▶ Problem: Of all the lines below, output only those starting at the one with "ATOM 88 C C" and ending at the one with "ATOM 91 N N", both ends included, exactly as written.

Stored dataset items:
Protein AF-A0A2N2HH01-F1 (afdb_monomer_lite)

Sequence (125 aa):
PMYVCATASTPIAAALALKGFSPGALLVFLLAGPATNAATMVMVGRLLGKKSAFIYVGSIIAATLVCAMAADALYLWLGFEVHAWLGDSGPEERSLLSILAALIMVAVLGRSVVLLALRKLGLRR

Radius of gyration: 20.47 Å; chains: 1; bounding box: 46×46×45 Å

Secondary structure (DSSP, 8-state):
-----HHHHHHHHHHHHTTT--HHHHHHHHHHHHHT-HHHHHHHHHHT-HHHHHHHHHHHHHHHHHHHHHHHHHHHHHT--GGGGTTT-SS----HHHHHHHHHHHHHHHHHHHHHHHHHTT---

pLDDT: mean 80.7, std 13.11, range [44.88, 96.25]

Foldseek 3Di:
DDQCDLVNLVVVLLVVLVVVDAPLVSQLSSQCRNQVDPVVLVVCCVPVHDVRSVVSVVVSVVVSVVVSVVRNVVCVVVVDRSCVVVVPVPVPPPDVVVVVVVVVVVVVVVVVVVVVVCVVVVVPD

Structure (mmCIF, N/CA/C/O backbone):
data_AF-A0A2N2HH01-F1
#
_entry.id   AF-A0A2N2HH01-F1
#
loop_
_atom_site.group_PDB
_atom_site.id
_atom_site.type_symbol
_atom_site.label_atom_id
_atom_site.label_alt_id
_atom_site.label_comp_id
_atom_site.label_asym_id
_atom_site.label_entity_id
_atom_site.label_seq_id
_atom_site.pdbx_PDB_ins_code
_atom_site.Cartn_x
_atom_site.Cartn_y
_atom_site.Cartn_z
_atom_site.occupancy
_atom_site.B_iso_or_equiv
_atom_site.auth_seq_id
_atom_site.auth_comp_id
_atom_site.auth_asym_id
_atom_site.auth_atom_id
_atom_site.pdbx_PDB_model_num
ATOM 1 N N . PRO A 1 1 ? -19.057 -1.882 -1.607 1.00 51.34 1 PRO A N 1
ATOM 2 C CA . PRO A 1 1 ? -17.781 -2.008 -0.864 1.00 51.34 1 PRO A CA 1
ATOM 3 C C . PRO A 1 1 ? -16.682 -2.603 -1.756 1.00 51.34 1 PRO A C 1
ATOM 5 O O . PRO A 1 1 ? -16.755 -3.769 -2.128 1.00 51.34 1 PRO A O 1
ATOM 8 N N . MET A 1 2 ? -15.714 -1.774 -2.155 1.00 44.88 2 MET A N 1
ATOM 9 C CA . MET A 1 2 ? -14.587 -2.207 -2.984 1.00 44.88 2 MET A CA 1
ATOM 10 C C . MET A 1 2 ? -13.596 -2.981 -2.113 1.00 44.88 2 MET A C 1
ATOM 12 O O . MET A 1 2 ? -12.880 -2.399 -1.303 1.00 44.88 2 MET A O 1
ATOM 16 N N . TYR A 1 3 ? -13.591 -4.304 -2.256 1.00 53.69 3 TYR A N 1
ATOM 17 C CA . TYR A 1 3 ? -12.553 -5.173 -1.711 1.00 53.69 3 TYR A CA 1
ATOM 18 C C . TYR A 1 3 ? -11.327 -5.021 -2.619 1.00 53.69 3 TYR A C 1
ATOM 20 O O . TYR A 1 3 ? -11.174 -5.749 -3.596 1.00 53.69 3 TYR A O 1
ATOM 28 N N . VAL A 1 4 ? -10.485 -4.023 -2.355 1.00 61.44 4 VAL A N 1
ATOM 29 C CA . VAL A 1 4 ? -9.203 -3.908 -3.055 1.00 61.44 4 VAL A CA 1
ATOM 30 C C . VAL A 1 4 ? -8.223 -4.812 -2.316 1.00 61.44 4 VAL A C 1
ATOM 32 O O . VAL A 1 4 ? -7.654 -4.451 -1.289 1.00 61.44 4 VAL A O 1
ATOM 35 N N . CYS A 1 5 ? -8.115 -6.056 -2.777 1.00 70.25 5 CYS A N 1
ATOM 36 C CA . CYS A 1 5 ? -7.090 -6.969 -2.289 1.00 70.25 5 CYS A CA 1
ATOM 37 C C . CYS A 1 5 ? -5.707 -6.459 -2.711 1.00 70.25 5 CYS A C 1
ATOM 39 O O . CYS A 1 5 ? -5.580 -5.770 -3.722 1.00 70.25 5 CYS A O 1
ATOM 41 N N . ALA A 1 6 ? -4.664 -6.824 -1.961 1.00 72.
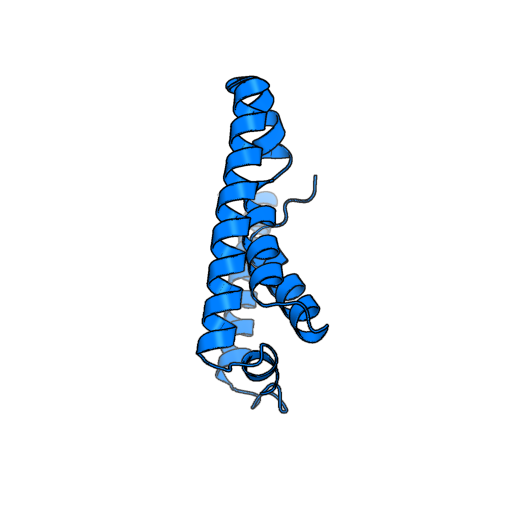62 6 ALA A N 1
ATOM 42 C CA . ALA A 1 6 ? -3.289 -6.405 -2.249 1.00 72.62 6 ALA A CA 1
ATOM 43 C C . ALA A 1 6 ? -2.898 -6.638 -3.724 1.00 72.62 6 ALA A C 1
ATOM 45 O O . ALA A 1 6 ? -2.262 -5.786 -4.333 1.00 72.62 6 ALA A O 1
ATOM 46 N N . THR A 1 7 ? -3.387 -7.729 -4.324 1.00 77.69 7 THR A N 1
ATOM 47 C CA . THR A 1 7 ? -3.196 -8.066 -5.742 1.00 77.69 7 THR A CA 1
ATOM 48 C C . THR A 1 7 ? -3.799 -7.040 -6.704 1.00 77.69 7 THR A C 1
ATOM 50 O O . THR A 1 7 ? -3.210 -6.773 -7.743 1.00 77.69 7 THR A O 1
ATOM 53 N N . ALA A 1 8 ? -4.955 -6.453 -6.380 1.00 81.00 8 ALA A N 1
ATOM 54 C CA . ALA A 1 8 ? -5.570 -5.395 -7.182 1.00 81.00 8 ALA A CA 1
ATOM 55 C C . ALA A 1 8 ? -4.874 -4.037 -6.978 1.00 81.00 8 ALA A C 1
ATOM 57 O O . ALA A 1 8 ? -4.848 -3.221 -7.897 1.00 81.00 8 ALA A O 1
ATOM 58 N N . SER A 1 9 ? -4.270 -3.802 -5.808 1.00 84.38 9 SER A N 1
ATOM 59 C CA . SER A 1 9 ? -3.494 -2.586 -5.535 1.00 84.38 9 SER A CA 1
ATOM 60 C C . SER A 1 9 ? -2.150 -2.560 -6.271 1.00 84.38 9 SER A C 1
ATOM 62 O O . SER A 1 9 ? -1.707 -1.488 -6.670 1.00 84.38 9 SER A O 1
ATOM 64 N N . THR A 1 10 ? -1.503 -3.707 -6.500 1.00 86.38 10 THR A N 1
ATOM 65 C CA . THR A 1 10 ? -0.206 -3.786 -7.200 1.00 86.38 10 THR A CA 1
ATOM 66 C C . THR A 1 10 ? -0.198 -3.158 -8.606 1.00 86.38 10 THR A C 1
ATOM 68 O O . THR A 1 10 ? 0.653 -2.300 -8.840 1.00 86.38 10 THR A O 1
ATOM 71 N N . PRO A 1 11 ? -1.113 -3.487 -9.545 1.00 84.38 11 PRO A N 1
ATOM 72 C CA . PRO A 1 11 ? -1.107 -2.873 -10.877 1.00 84.38 11 PRO A CA 1
ATOM 73 C C . PRO A 1 11 ? -1.449 -1.379 -10.836 1.00 84.38 11 PRO A C 1
ATOM 75 O O . PRO A 1 11 ? -0.938 -0.606 -
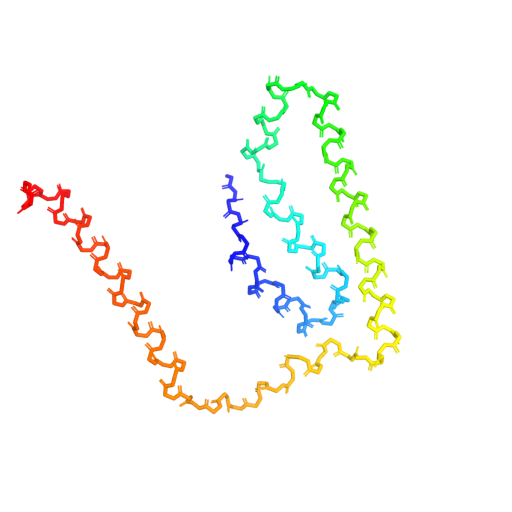11.643 1.00 84.38 11 PRO A O 1
ATOM 78 N N . ILE A 1 12 ? -2.274 -0.948 -9.877 1.00 86.44 12 ILE A N 1
ATOM 79 C CA . ILE A 1 12 ? -2.592 0.472 -9.688 1.00 86.44 12 ILE A CA
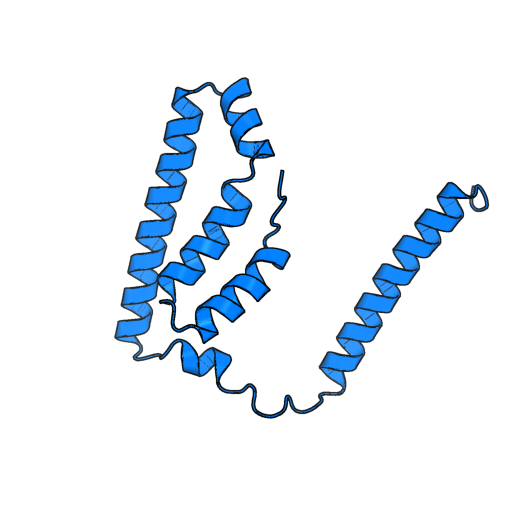 1
ATOM 80 C C . ILE A 1 12 ? -1.355 1.223 -9.187 1.00 86.44 12 ILE A C 1
ATOM 82 O O . ILE A 1 12 ? -1.037 2.286 -9.711 1.00 86.44 12 ILE A O 1
ATOM 86 N N . ALA A 1 13 ? -0.622 0.656 -8.225 1.00 87.88 13 ALA A N 1
ATOM 87 C CA . ALA A 1 13 ? 0.635 1.222 -7.748 1.00 87.88 13 ALA A CA 1
ATOM 88 C C . ALA A 1 13 ? 1.672 1.307 -8.878 1.00 87.88 13 ALA A C 1
ATOM 90 O O . ALA A 1 13 ? 2.297 2.347 -9.041 1.00 87.88 13 ALA A O 1
ATOM 91 N N . ALA A 1 14 ? 1.796 0.274 -9.716 1.00 85.06 14 ALA A N 1
ATOM 92 C CA . ALA A 1 14 ? 2.676 0.312 -10.886 1.00 85.06 14 ALA A CA 1
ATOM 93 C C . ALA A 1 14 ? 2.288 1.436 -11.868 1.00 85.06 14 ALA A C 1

▶ The completed task:
ATOM 88 C C . ALA A 1 13 ? 1.672 1.307 -8.878 1.00 87.88 13 ALA A C 1
ATOM 90 O O . ALA A 1 13 ? 2.297 2.347 -9.041 1.00 87.88 13 ALA A O 1
ATOM 91 N N . ALA A 1 14 ? 1.796 0.274 -9.716 1.00 85.06 14 ALA A N 1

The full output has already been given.